> [Required work]
In the listing that follows, the range to quote begins at the line that has "ATOM 241 N N" and ends after the line that has "ATOM 259 C CA"; quote it verbatim and add nothing.

> [Dataset]
- - -

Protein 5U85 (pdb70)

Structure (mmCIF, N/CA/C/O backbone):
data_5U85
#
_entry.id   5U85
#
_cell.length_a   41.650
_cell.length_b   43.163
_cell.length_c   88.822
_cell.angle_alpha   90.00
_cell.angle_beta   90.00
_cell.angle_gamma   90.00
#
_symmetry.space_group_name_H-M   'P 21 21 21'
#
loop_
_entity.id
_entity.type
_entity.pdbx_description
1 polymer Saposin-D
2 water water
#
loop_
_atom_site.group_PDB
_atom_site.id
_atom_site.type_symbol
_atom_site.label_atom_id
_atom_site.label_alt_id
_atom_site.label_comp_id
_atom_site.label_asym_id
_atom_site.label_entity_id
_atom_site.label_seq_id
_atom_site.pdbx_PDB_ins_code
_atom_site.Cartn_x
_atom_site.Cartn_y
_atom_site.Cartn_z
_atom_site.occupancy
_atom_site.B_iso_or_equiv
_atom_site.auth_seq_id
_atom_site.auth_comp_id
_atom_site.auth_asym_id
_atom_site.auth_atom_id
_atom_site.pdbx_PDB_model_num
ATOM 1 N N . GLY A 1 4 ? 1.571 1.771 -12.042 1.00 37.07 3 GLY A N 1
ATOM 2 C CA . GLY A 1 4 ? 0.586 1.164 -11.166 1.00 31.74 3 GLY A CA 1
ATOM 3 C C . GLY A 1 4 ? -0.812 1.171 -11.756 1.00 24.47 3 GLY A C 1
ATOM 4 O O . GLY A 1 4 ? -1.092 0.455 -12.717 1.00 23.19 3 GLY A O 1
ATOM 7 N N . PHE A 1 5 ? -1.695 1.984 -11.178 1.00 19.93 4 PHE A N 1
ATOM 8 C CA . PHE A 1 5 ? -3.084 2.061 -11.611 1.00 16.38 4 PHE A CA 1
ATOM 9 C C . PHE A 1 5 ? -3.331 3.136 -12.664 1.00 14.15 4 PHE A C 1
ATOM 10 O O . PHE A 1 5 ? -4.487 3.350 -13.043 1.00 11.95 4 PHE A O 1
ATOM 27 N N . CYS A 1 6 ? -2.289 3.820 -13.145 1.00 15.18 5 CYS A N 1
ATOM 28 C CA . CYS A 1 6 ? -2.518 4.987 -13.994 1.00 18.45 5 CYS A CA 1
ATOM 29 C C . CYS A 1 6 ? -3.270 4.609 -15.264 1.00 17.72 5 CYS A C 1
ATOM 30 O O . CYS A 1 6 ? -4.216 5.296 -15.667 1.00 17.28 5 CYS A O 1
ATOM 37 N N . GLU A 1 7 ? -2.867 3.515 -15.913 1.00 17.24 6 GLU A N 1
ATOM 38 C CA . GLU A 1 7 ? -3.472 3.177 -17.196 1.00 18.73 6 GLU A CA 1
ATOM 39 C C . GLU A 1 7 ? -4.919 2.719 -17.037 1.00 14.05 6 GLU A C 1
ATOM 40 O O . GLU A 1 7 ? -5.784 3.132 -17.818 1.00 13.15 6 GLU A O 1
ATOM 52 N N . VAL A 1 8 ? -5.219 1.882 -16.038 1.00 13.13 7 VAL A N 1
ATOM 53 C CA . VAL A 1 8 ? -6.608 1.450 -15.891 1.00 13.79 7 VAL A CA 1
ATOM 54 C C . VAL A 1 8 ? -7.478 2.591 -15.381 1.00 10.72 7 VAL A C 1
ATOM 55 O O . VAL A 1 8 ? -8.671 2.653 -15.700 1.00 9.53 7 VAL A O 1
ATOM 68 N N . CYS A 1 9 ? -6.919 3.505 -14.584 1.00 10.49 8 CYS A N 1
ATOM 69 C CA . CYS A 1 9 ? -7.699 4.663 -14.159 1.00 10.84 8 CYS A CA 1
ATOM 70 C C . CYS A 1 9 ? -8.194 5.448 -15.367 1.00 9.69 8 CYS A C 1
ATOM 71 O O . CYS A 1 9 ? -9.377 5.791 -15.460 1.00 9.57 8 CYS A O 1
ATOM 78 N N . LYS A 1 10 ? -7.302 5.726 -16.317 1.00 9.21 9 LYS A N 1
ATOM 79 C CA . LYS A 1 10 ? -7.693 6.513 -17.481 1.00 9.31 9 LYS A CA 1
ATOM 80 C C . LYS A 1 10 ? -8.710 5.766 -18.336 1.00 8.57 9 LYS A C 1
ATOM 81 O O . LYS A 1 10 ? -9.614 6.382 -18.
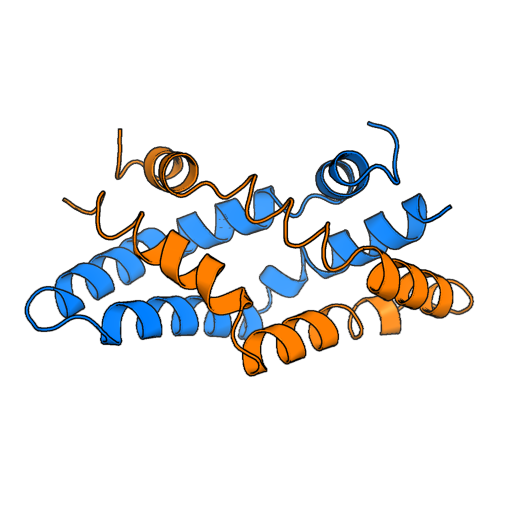913 1.00 8.67 9 LYS A O 1
ATOM 100 N N . LYS A 1 11 ? -8.587 4.439 -18.426 1.00 9.98 10 LYS A N 1
ATOM 101 C CA . LYS A 1 11 ? -9.582 3.660 -19.155 1.00 10.16 10 LYS A CA 1
ATOM 102 C C . LYS A 1 11 ? -10.944 3.742 -18.475 1.00 8.98 10 LYS A C 1
ATOM 103 O O . LYS A 1 11 ? -11.972 3.914 -19.142 1.00 8.45 10 LYS A O 1
ATOM 122 N N . LEU A 1 12 ? -10.973 3.638 -17.146 1.00 8.12 11 LEU A N 1
ATOM 123 C CA . LEU A 1 12 ? -12.250 3.666 -16.440 1.00 7.88 11 LEU A CA 1
ATOM 124 C C . LEU A 1 12 ? -12.892 5.048 -16.502 1.00 7.76 11 LEU A C 1
ATOM 125 O O . LEU A 1 12 ? -14.111 5.161 -16.670 1.00 8.62 11 LEU A O 1
ATOM 141 N N . VAL A 1 13 ? -12.097 6.113 -16.370 1.00 8.02 12 VAL A N 1
ATOM 142 C CA . VAL A 1 13 ? -12.674 7.453 -16.426 1.00 8.64 12 VAL A CA 1
ATOM 143 C C . VAL A 1 13 ? -13.181 7.755 -17.831 1.00 7.71 12 VAL A C 1
ATOM 144 O O . VAL A 1 13 ? -14.200 8.437 -17.996 1.00 8.11 12 VAL A O 1
ATOM 157 N N . LEU A 1 14 ? -12.496 7.257 -18.864 1.00 7.12 13 LEU A N 1
ATOM 158 C CA . LEU A 1 14 ? -13.023 7.381 -20.220 1.00 7.61 13 LEU A CA 1
ATOM 159 C C . LEU A 1 14 ? -14.384 6.705 -20.326 1.00 7.13 13 LEU A C 1
ATOM 160 O O . LEU A 1 14 ? -15.325 7.263 -20.904 1.00 7.08 13 LEU A O 1
ATOM 176 N N . TYR A 1 15 ? -14.509 5.502 -19.762 1.00 6.72 14 TYR A N 1
ATOM 177 C CA . TYR A 1 15 ? -15.804 4.830 -19.729 1.00 6.87 14 TYR A CA 1
ATOM 178 C C . TYR A 1 15 ? -16.856 5.700 -19.052 1.00 6.81 14 TYR A C 1
ATOM 179 O O . TYR A 1 15 ? -17.976 5.847 -19.556 1.00 7.27 14 TYR A O 1
ATOM 197 N N . LEU A 1 16 ? -16.520 6.265 -17.889 1.00 6.56 15 LEU A N 1
ATOM 198 C CA . LEU A 1 16 ? -17.496 7.051 -17.139 1.00 6.84 15 LEU A CA 1
ATOM 199 C C . LEU A 1 16 ? -17.879 8.312 -17.898 1.00 7.53 15 LEU A C 1
ATOM 200 O O . LEU A 1 16 ? -19.047 8.719 -17.898 1.00 8.22 15 LEU A O 1
ATOM 216 N N . GLU A 1 17 ? -16.896 8.948 -18.534 1.00 7.55 16 GLU A N 1
ATOM 217 C CA A GLU A 1 17 ? -17.158 10.130 -19.345 0.65 9.15 16 GLU A CA 1
ATOM 218 C CA B GLU A 1 17 ? -17.163 10.132 -19.344 0.35 9.17 16 GLU A CA 1
ATOM 219 C C . GLU A 1 17 ? -18.198 9.835 -20.421 1.00 9.15 16 GLU A C 1
ATOM 220 O O . GLU A 1 17 ? -19.162 10.588 -20.598 1.00 10.25 16 GLU A O 1
ATOM 241 N N . HIS A 1 18 ? -18.014 8.736 -21.150 1.00 9.48 17 HIS A N 1
ATOM 242 C CA . HIS A 1 18 ? -18.942 8.389 -22.217 1.00 11.31 17 HIS A CA 1
ATOM 243 C C . HIS A 1 18 ? -20.245 7.823 -21.673 1.00 11.35 17 HIS A C 1
ATOM 244 O O . HIS A 1 18 ? -21.297 7.976 -22.305 1.00 13.14 17 HIS A O 1
ATOM 258 N N . ASN A 1 19 ? -20.204 7.184 -20.505 1.00 9.23 18 ASN A N 1
ATOM 259 C CA . ASN A 1 19 ? -21.432 6.682 -19.900 1.00 10.41 18 ASN A CA 1
ATOM 260 C C . ASN A 1 19 ? -22.380 7.818 -19.539 1.00 10.42 18 ASN A C 1
ATOM 261 O O . ASN A 1 19 ? -23.603 7.636 -19.567 1.00 10.50 18 ASN A O 1
ATOM 272 N N . LEU A 1 20 ? -21.845 8.996 -19.208 1.00 12.11 19 LEU A N 1
ATOM 273 C CA . LEU A 1 20 ? -22.699 10.141 -18.914 1.00 13.81 19 LEU A CA 1
ATOM 274 C C . LEU A 1 20 ? -23.492 10.584 -20.136 1.00 16.97 19 LEU A C 1
ATOM 275 O O . LEU A 1 20 ? -24.524 11.246 -19.985 1.00 21.02 19 LEU A O 1
ATOM 291 N N . GLU A 1 21 ? -23.034 10.223 -21.335 1.00 16.17 20 GLU A N 1
ATOM 292 C CA . GLU A 1 21 ? -23.682 10.592 -22.586 1.00 19.39 20 GLU A CA 1
ATOM 293 C C . GLU A 1 21 ? -24.755 9.606 -23.031 1.00 15.65 20 GLU A C 1
ATOM 294 O O . GLU A 1 21 ? -25.469 9.893 -23.998 1.00 16.20 20 GLU A O 1
ATOM 306 N N . LYS A 1 22 ? -24.884 8.459 -22.367 1.00 12.14 21 LYS A N 1
ATOM 307 C CA . LYS A 1 22 ? -25.954 7.525 -22.692 1.00 11.67 21 LYS A CA 1
ATOM 308 C C . LYS A 1 22 ? -27.304 8.141 -22.352 1.00 10.67 21 LYS A C 1
ATOM 309 O O . LYS A 1 22 ? -27.436 8.873 -21.369 1.00 10.81 21 LYS A O 1
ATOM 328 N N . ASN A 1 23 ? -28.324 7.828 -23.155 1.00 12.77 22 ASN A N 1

- - -

> [Exercise result]
ATOM 241 N N . HIS A 1 18 ? -18.014 8.736 -21.150 1.00 9.48 17 HIS A N 1
ATOM 242 C CA . HIS A 1 18 ? -18.942 8.389 -22.217 1.00 11.31 17 HIS A CA 1
ATOM 243 C C . HIS A 1 18 ? -20.245 7.823 -21.673 1.00 11.35 17 HIS A C 1
ATOM 244 O O . HIS A 1 18 ? -21.297 7.976 -22.305 1.00 13.14 17 HIS A O 1
ATOM 258 N N . ASN A 1 19 ? -20.204 7.184 -20.505 1.00 9.23 18 ASN A N 1
ATOM 259 C CA . ASN A 1 19 ? -21.432 6.682 -19.900 1.00 10.41 18 ASN A CA 1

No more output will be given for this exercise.